On any given afternoon you might find omni-format artist Ali Silverstein cutting, dragging, repositioning, crawling over, pinning up, or layering piles of painted canvas across her studio floor. Whether in Los Angeles or in Santa Fe, New Mexico, her studios are sites of collision and connection.

This taking apart and re-positioning—this veiling and unveiling, obscuring and revealing—is the primary modus operandi applied to psychological, architectural, cultural, and/or deeply personal themes no matter the medium. 

If we followed her practice backwards, we would find young Ali on her interior designer Grandmother’s bed, playing with fabric swatches. Stacks of pattern, texture, and color that would later be transformed into environments—three dimensional spaces carefully designed and installed for living, exploring, and expansion. 

“I can’t help but see, looking at my studio floor, those stacks of fabric—my own version of childhood building blocks of patterns and color that I ferried from here to there into countless pleasing configurations on the comforter of my Grandma’s bed,” says Ali.

Born in Los Angeles in 1980, Ali earned her BA in Comparative Religion and Visual Art from Columbia University and then moved to London to pursue her study of painting at the Slade School of Art. Before completing her MFA, Ali was asked to be one of the inaugural advisors for the Outset Contemporary Art Fund, the leading international non-profit supporting innovative art projects. Upon graduation, she was represented by Bischoff Weiss Gallery as she continued to explore—and paint, and film, and write, and build—the way that things affect each other in relationships.

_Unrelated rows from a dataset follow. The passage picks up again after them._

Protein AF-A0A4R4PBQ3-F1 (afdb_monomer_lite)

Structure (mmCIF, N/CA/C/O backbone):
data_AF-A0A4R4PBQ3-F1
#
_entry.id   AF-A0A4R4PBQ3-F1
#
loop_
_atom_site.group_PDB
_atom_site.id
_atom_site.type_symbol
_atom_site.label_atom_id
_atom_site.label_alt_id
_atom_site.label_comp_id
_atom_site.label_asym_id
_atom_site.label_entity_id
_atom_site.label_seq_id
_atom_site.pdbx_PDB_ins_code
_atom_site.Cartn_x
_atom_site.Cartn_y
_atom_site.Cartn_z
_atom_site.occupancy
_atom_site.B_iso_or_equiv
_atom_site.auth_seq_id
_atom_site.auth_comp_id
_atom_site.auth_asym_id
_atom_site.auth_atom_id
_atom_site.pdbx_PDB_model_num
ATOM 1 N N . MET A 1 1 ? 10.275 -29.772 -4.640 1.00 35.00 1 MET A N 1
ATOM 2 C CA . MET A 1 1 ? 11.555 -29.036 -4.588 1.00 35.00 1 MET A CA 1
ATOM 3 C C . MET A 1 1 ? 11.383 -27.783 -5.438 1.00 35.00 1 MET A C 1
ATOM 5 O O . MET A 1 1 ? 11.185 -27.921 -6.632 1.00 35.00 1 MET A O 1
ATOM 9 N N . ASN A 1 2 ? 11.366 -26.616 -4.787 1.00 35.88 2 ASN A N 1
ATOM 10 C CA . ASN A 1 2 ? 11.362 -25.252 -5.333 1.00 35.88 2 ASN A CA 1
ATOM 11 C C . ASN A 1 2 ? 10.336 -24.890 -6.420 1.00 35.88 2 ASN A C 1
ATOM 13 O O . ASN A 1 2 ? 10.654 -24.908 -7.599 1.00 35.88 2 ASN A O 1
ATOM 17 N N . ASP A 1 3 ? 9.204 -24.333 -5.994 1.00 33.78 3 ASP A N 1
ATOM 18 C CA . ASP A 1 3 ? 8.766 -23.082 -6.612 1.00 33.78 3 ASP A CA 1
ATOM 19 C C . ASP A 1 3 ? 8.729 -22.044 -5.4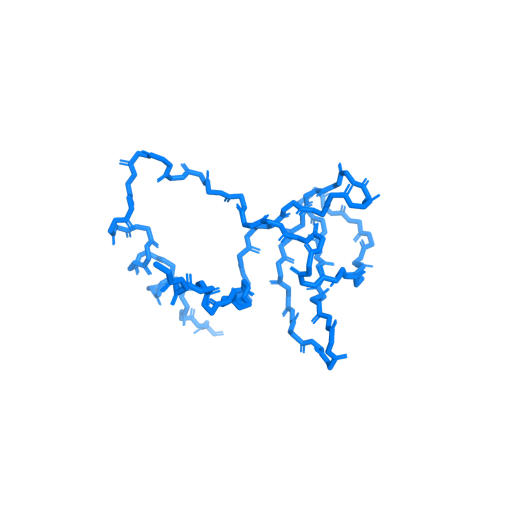91 1.00 33.78 3 ASP A C 1
ATOM 21 O O . ASP A 1 3 ? 7.811 -21.990 -4.672 1.00 33.78 3 ASP A O 1
ATOM 25 N N . ARG A 1 4 ? 9.836 -21.304 -5.355 1.00 40.00 4 ARG A N 1
ATOM 26 C CA . ARG A 1 4 ? 9.842 -2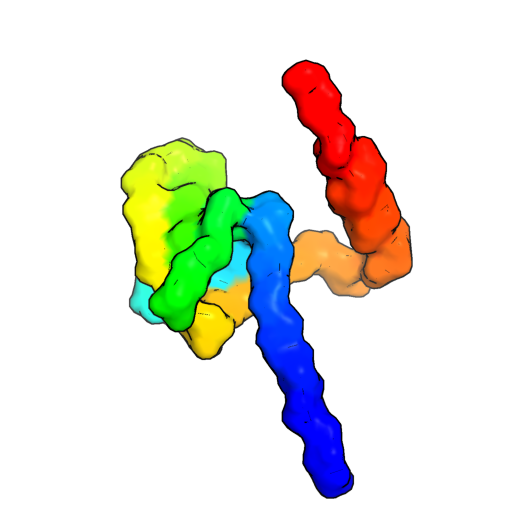0.049 -4.609 1.00 40.00 4 ARG A CA 1
ATOM 27 C C . ARG A 1 4 ? 8.867 -19.174 -5.369 1.00 40.00 4 ARG A C 1
ATOM 29 O O . ARG A 1 4 ? 9.288 -18.562 -6.349 1.00 40.00 4 ARG A O 1
ATOM 36 N N . ALA A 1 5 ? 7.596 -19.208 -4.957 1.00 44.16 5 ALA A N 1
ATOM 37 C CA . ALA A 1 5 ? 6.542 -18.356 -5.474 1.00 44.16 5 ALA A CA 1
ATOM 38 C C . ALA A 1 5 ? 7.188 -17.009 -5.746 1.00 44.16 5 ALA A C 1
ATOM 40 O O . ALA A 1 5 ? 7.701 -16.386 -4.809 1.00 44.16 5 ALA A O 1
ATOM 41 N N . ARG A 1 6 ? 7.308 -16.646 -7.030 1.00 46.44 6 ARG A N 1
ATOM 42 C CA . ARG A 1 6 ? 7.757 -15.317 -7.435 1.00 46.44 6 ARG A CA 1
ATOM 43 C C . ARG A 1 6 ? 6.948 -14.389 -6.554 1.00 46.44 6 ARG A C 1
ATOM 45 O O . ARG A 1 6 ? 5.728 -14.395 -6.663 1.00 46.44 6 ARG A O 1
ATOM 52 N N . ARG A 1 7 ? 7.580 -13.762 -5.560 1.00 53.00 7 ARG A N 1
ATOM 53 C CA . ARG A 1 7 ? 6.848 -13.002 -4.551 1.00 53.00 7 ARG A CA 1
ATOM 54 C C . ARG A 1 7 ? 6.405 -11.749 -5.278 1.00 53.00 7 ARG A C 1
ATOM 56 O O . ARG A 1 7 ? 7.158 -10.789 -5.379 1.00 53.00 7 ARG A O 1
ATOM 63 N N . GLU A 1 8 ? 5.255 -11.851 -5.932 1.00 63.06 8 GLU A N 1
ATOM 64 C CA . GLU A 1 8 ? 4.680 -10.790 -6.733 1.00 63.06 8 GLU A CA 1
ATOM 65 C C . GLU A 1 8 ? 4.520 -9.590 -5.808 1.00 63.06 8 GLU A C 1
ATOM 67 O O . GLU A 1 8 ? 3.928 -9.695 -4.727 1.00 63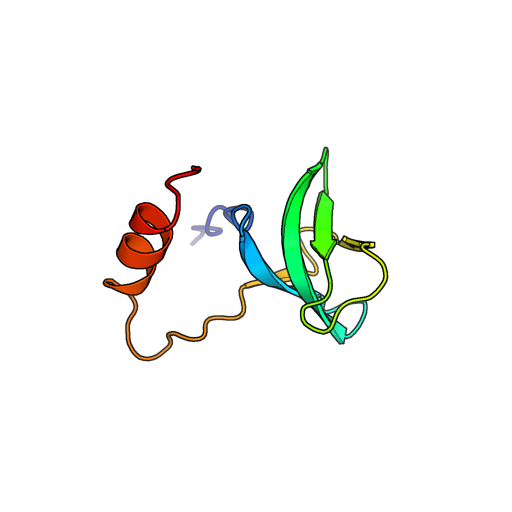.06 8 GLU A O 1
ATOM 72 N N . LEU A 1 9 ? 5.134 -8.469 -6.189 1.00 72.00 9 LEU A N 1
ATOM 73 C CA . LEU A 1 9 ? 5.048 -7.249 -5.403 1.00 72.00 9 LEU A CA 1
ATOM 74 C C . LEU A 1 9 ? 3.568 -6.865 -5.279 1.00 72.00 9 LEU A C 1
ATOM 76 O O . LEU A 1 9 ? 2.867 -6.835 -6.296 1.00 72.00 9 LEU A O 1
ATOM 80 N N . PRO A 1 10 ? 3.074 -6.564 -4.064 1.00 78.69 10 PRO A N 1
ATOM 81 C CA . PRO A 1 10 ? 1.697 -6.135 -3.877 1.00 78.69 10 PRO A CA 1
ATOM 82 C C . PRO A 1 10 ? 1.384 -4.948 -4.787 1.00 78.69 10 PRO A C 1
ATOM 84 O O . PRO A 1 10 ? 2.088 -3.941 -4.751 1.00 78.69 10 PRO A O 1
ATOM 87 N N . ALA A 1 11 ? 0.347 -5.057 -5.615 1.00 81.31 11 ALA A N 1
ATOM 88 C CA . ALA A 1 11 ? -0.008 -4.010 -6.567 1.00 81.31 11 ALA A CA 1
ATOM 89 C C . ALA A 1 11 ? -0.357 -2.692 -5.856 1.00 81.31 11 ALA A C 1
ATOM 91 O O . ALA A 1 11 ? -0.844 -2.701 -4.720 1.00 81.31 11 ALA A O 1
ATOM 92 N N . VAL A 1 12 ? -0.180 -1.562 -6.545 1.00 83.88 12 VAL A N 1
ATOM 93 C CA . VAL A 1 12 ? -0.693 -0.266 -6.077 1.00 83.88 12 VAL A CA 1
ATOM 94 C C . VAL A 1 12 ? -2.190 -0.381 -5.783 1.00 83.88 12 VAL A C 1
ATOM 96 O O . VAL A 1 12 ? -2.953 -0.983 -6.534 1.00 83.88 12 VAL A O 1
ATOM 99 N N . GLY A 1 13 ? -2.604 0.156 -4.642 1.00 83.25 13 GLY A N 1
ATOM 100 C CA . GLY A 1 13 ? -3.949 0.052 -4.103 1.00 83.25 13 GLY A CA 1
ATOM 101 C C . GLY A 1 13 ? -4.174 -1.146 -3.177 1.00 83.25 13 GLY A C 1
ATOM 102 O O . GLY A 1 13 ? -5.209 -1.168 -2.511 1.00 83.25 13 GLY A O 1
ATOM 103 N N . THR A 1 14 ? -3.237 -2.094 -3.088 1.00 83.00 14 THR A N 1
ATOM 104 C CA . THR A 1 14 ? -3.332 -3.252 -2.183 1.00 83.00 14 THR A CA 1
ATOM 105 C C . THR A 1 14 ? -3.098 -2.830 -0.736 1.00 83.00 14 THR A C 1
ATOM 107 O O . THR A 1 14 ? -2.158 -2.090 -0.448 1.00 83.00 14 THR A O 1
ATOM 110 N N . THR A 1 15 ? -3.918 -3.329 0.186 1.00 88.19 15 THR A N 1
ATOM 111 C CA . THR A 1 15 ? -3.682 -3.187 1.627 1.00 88.19 15 THR A CA 1
ATOM 112 C C . THR A 1 15 ? -2.666 -4.227 2.083 1.00 88.19 15 THR A C 1
ATOM 114 O O . THR A 1 15 ? -2.843 -5.425 1.860 1.00 88.19 15 THR A O 1
ATOM 117 N N . VAL A 1 16 ? -1.602 -3.777 2.732 1.00 87.56 16 VAL A N 1
ATOM 118 C CA . VAL A 1 16 ? -0.513 -4.610 3.238 1.00 87.56 16 VAL A CA 1
ATOM 119 C C . VAL A 1 16 ? -0.264 -4.308 4.715 1.00 87.56 16 VAL A C 1
ATOM 121 O O . VAL A 1 16 ? -0.483 -3.193 5.187 1.00 87.56 16 VAL A O 1
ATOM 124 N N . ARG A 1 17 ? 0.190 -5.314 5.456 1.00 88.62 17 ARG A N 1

Ali has written about her relationship with Chuck Close for the New York Times, reconstructed an entire Icelandic ship wreck with installed wax-on-canvas rubbings for MoCA Tucson, and directed and produced music videos, short films, and an award-winning feature-length documentary. She has exhibited in solo and group shows internationally, concepted ambitious brand partnerships, and can be found in public and private collections around the world. She is self-represented.